- **About this exercise**:
Beneath this task are records; print exactly the stretch of them from the line with "ATOM 9 N N ." through the line with "ATOM 33 N N", both ends included.

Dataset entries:
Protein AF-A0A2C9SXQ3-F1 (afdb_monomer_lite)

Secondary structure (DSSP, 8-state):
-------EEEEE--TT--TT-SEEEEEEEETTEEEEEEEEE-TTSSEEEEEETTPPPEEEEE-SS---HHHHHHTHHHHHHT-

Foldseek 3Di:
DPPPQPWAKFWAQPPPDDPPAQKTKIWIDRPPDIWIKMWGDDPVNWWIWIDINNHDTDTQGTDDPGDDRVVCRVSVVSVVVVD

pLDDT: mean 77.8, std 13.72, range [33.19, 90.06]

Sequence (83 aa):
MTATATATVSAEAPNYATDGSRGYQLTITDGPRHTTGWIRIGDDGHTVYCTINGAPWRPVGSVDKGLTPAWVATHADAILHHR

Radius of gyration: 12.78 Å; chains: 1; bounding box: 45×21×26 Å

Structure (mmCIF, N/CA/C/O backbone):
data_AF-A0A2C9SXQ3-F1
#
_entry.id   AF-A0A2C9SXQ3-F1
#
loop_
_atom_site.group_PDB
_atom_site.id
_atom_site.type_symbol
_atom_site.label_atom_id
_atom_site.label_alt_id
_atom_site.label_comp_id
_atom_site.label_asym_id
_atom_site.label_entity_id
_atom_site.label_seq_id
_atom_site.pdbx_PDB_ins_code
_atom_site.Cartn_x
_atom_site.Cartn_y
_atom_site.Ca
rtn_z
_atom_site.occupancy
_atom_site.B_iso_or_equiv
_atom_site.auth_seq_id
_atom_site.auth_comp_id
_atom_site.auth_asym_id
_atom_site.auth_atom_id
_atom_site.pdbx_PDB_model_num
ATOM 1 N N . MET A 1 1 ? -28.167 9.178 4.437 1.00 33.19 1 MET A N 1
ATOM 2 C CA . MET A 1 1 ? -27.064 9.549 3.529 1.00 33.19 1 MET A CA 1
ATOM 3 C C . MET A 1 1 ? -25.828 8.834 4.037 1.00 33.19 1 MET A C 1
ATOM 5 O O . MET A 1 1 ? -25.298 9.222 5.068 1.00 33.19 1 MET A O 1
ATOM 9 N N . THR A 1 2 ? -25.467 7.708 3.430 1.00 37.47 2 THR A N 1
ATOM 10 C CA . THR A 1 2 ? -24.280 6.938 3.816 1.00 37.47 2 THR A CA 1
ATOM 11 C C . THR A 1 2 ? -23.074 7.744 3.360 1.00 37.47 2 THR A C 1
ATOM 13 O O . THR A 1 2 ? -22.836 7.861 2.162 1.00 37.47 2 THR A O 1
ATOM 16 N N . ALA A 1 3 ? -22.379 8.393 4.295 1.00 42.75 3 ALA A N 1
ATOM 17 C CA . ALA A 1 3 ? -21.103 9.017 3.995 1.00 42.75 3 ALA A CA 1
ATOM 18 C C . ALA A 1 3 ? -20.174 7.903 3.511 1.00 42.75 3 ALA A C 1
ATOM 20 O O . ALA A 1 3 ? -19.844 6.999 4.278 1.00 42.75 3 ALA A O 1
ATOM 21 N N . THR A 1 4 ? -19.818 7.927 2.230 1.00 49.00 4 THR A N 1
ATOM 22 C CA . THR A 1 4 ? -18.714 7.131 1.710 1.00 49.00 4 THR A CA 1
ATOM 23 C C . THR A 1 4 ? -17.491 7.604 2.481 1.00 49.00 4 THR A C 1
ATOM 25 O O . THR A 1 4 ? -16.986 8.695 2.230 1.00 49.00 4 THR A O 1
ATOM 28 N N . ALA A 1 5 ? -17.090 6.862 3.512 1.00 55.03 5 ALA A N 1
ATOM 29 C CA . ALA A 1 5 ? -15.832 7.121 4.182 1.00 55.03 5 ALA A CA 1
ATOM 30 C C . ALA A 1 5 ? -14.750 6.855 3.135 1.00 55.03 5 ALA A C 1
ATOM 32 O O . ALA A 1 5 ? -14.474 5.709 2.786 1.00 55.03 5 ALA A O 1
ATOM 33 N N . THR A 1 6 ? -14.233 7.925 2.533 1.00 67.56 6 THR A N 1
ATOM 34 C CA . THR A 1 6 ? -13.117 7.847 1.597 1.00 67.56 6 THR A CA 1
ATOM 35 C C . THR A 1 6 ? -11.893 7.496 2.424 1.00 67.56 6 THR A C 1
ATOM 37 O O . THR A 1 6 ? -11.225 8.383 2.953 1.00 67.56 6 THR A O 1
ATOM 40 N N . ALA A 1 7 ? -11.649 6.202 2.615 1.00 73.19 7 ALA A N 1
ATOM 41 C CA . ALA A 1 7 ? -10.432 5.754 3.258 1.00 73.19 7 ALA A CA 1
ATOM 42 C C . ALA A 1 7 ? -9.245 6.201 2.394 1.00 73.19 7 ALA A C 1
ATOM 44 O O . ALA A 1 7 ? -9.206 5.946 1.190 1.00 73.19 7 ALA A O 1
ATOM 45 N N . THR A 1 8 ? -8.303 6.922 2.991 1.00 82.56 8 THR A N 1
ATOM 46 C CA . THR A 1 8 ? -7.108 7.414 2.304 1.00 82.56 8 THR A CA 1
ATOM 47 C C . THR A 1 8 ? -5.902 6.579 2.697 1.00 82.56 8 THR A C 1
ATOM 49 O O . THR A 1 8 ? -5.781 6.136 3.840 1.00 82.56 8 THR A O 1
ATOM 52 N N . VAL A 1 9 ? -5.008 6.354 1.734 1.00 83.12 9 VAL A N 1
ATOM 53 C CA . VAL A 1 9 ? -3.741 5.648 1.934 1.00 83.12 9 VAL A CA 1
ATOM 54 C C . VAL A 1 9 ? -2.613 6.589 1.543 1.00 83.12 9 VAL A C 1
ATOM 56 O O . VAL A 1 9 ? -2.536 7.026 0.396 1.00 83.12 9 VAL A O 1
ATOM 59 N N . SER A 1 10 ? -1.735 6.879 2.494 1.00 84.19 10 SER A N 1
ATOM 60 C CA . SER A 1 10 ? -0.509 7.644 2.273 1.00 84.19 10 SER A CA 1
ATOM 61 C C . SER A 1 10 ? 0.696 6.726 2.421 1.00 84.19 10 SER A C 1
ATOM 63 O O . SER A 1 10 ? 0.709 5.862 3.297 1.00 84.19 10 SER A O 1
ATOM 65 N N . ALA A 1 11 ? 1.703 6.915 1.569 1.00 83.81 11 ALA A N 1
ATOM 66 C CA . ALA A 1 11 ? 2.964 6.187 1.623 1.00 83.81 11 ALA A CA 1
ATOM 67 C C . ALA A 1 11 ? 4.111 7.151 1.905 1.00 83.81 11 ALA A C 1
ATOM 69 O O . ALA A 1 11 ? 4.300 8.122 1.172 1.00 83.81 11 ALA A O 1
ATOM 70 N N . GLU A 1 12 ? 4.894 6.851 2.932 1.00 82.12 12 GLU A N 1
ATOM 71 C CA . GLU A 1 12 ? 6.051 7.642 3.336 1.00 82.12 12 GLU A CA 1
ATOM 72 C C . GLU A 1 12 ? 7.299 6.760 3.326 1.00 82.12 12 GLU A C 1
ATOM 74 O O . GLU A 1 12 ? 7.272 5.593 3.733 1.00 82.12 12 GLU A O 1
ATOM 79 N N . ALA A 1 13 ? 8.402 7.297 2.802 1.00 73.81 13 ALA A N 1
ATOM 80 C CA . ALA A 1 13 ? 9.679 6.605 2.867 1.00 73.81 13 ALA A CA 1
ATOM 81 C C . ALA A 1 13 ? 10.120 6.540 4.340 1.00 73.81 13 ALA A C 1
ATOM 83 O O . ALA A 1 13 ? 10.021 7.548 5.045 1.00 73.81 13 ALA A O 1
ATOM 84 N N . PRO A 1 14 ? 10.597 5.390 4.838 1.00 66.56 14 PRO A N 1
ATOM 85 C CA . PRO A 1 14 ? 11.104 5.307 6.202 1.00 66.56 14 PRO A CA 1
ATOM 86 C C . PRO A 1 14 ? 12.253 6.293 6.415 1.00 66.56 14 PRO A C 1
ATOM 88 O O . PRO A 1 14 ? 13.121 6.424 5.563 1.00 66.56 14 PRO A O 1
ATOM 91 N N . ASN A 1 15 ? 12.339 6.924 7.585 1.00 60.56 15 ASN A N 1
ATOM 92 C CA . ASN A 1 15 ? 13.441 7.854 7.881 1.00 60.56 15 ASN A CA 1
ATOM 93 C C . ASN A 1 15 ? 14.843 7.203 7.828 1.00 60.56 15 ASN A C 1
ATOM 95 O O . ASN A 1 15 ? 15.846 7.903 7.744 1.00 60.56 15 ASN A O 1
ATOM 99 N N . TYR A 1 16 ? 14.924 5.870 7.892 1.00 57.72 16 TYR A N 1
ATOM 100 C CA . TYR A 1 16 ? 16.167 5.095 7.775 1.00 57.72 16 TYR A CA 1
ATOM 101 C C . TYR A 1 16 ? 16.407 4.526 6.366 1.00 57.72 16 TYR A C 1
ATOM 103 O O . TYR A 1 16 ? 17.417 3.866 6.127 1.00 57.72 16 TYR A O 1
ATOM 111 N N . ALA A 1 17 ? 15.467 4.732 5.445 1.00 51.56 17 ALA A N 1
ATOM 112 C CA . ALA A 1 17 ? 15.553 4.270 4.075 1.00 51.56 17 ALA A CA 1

- **Response to the exercise**:
ATOM 9 N N . THR A 1 2 ? -25.467 7.708 3.430 1.00 37.47 2 THR A N 1
ATOM 10 C CA . THR A 1 2 ? -24.280 6.938 3.816 1.00 37.47 2 THR A CA 1
ATOM 11 C C . THR A 1 2 ? -23.074 7.744 3.360 1.00 37.47 2 THR A C 1
ATOM 13 O O . THR A 1 2 ? -22.836 7.861 2.162 1.00 37.47 2 THR A O 1
ATOM 16 N N . ALA A 1 3 ? -22.379 8.393 4.295 1.00 42.75 3 ALA A N 1
ATOM 17 C CA . ALA A 1 3 ? -21.103 9.017 3.995 1.00 42.75 3 ALA A CA 1
ATOM 18 C C . ALA A 1 3 ? -20.174 7.903 3.511 1.00 42.75 3 ALA A C 1
ATOM 20 O O . ALA A 1 3 ? -19.844 6.999 4.278 1.00 42.75 3 ALA A O 1
ATOM 21 N N . THR A 1 4 ? -19.818 7.927 2.230 1.00 49.00 4 THR A N 1
ATOM 22 C CA . THR A 1 4 ? -18.714 7.131 1.710 1.00 49.00 4 THR A CA 1
ATOM 23 C C . THR A 1 4 ? -17.491 7.604 2.481 1.00 49.00 4 THR A C 1
ATOM 25 O O . THR A 1 4 ? -16.986 8.695 2.230 1.00 49.00 4 THR A O 1
ATOM 28 N N . ALA A 1 5 ? -17.090 6.862 3.512 1.00 55.03 5 ALA A N 1
ATOM 29 C CA . ALA A 1 5 ? -15.832 7.121 4.182 1.00 55.03 5 ALA A CA 1
ATOM 30 C C . ALA A 1 5 ? -14.750 6.855 3.135 1.00 55.03 5 ALA A C 1
ATOM 32 O O . ALA A 1 5 ? -14.474 5.709 2.786 1.00 55.03 5 ALA A O 1
ATOM 33 N N . THR A 1 6 ? -14.233 7.925 2.533 1.00 67.56 6 THR A N 1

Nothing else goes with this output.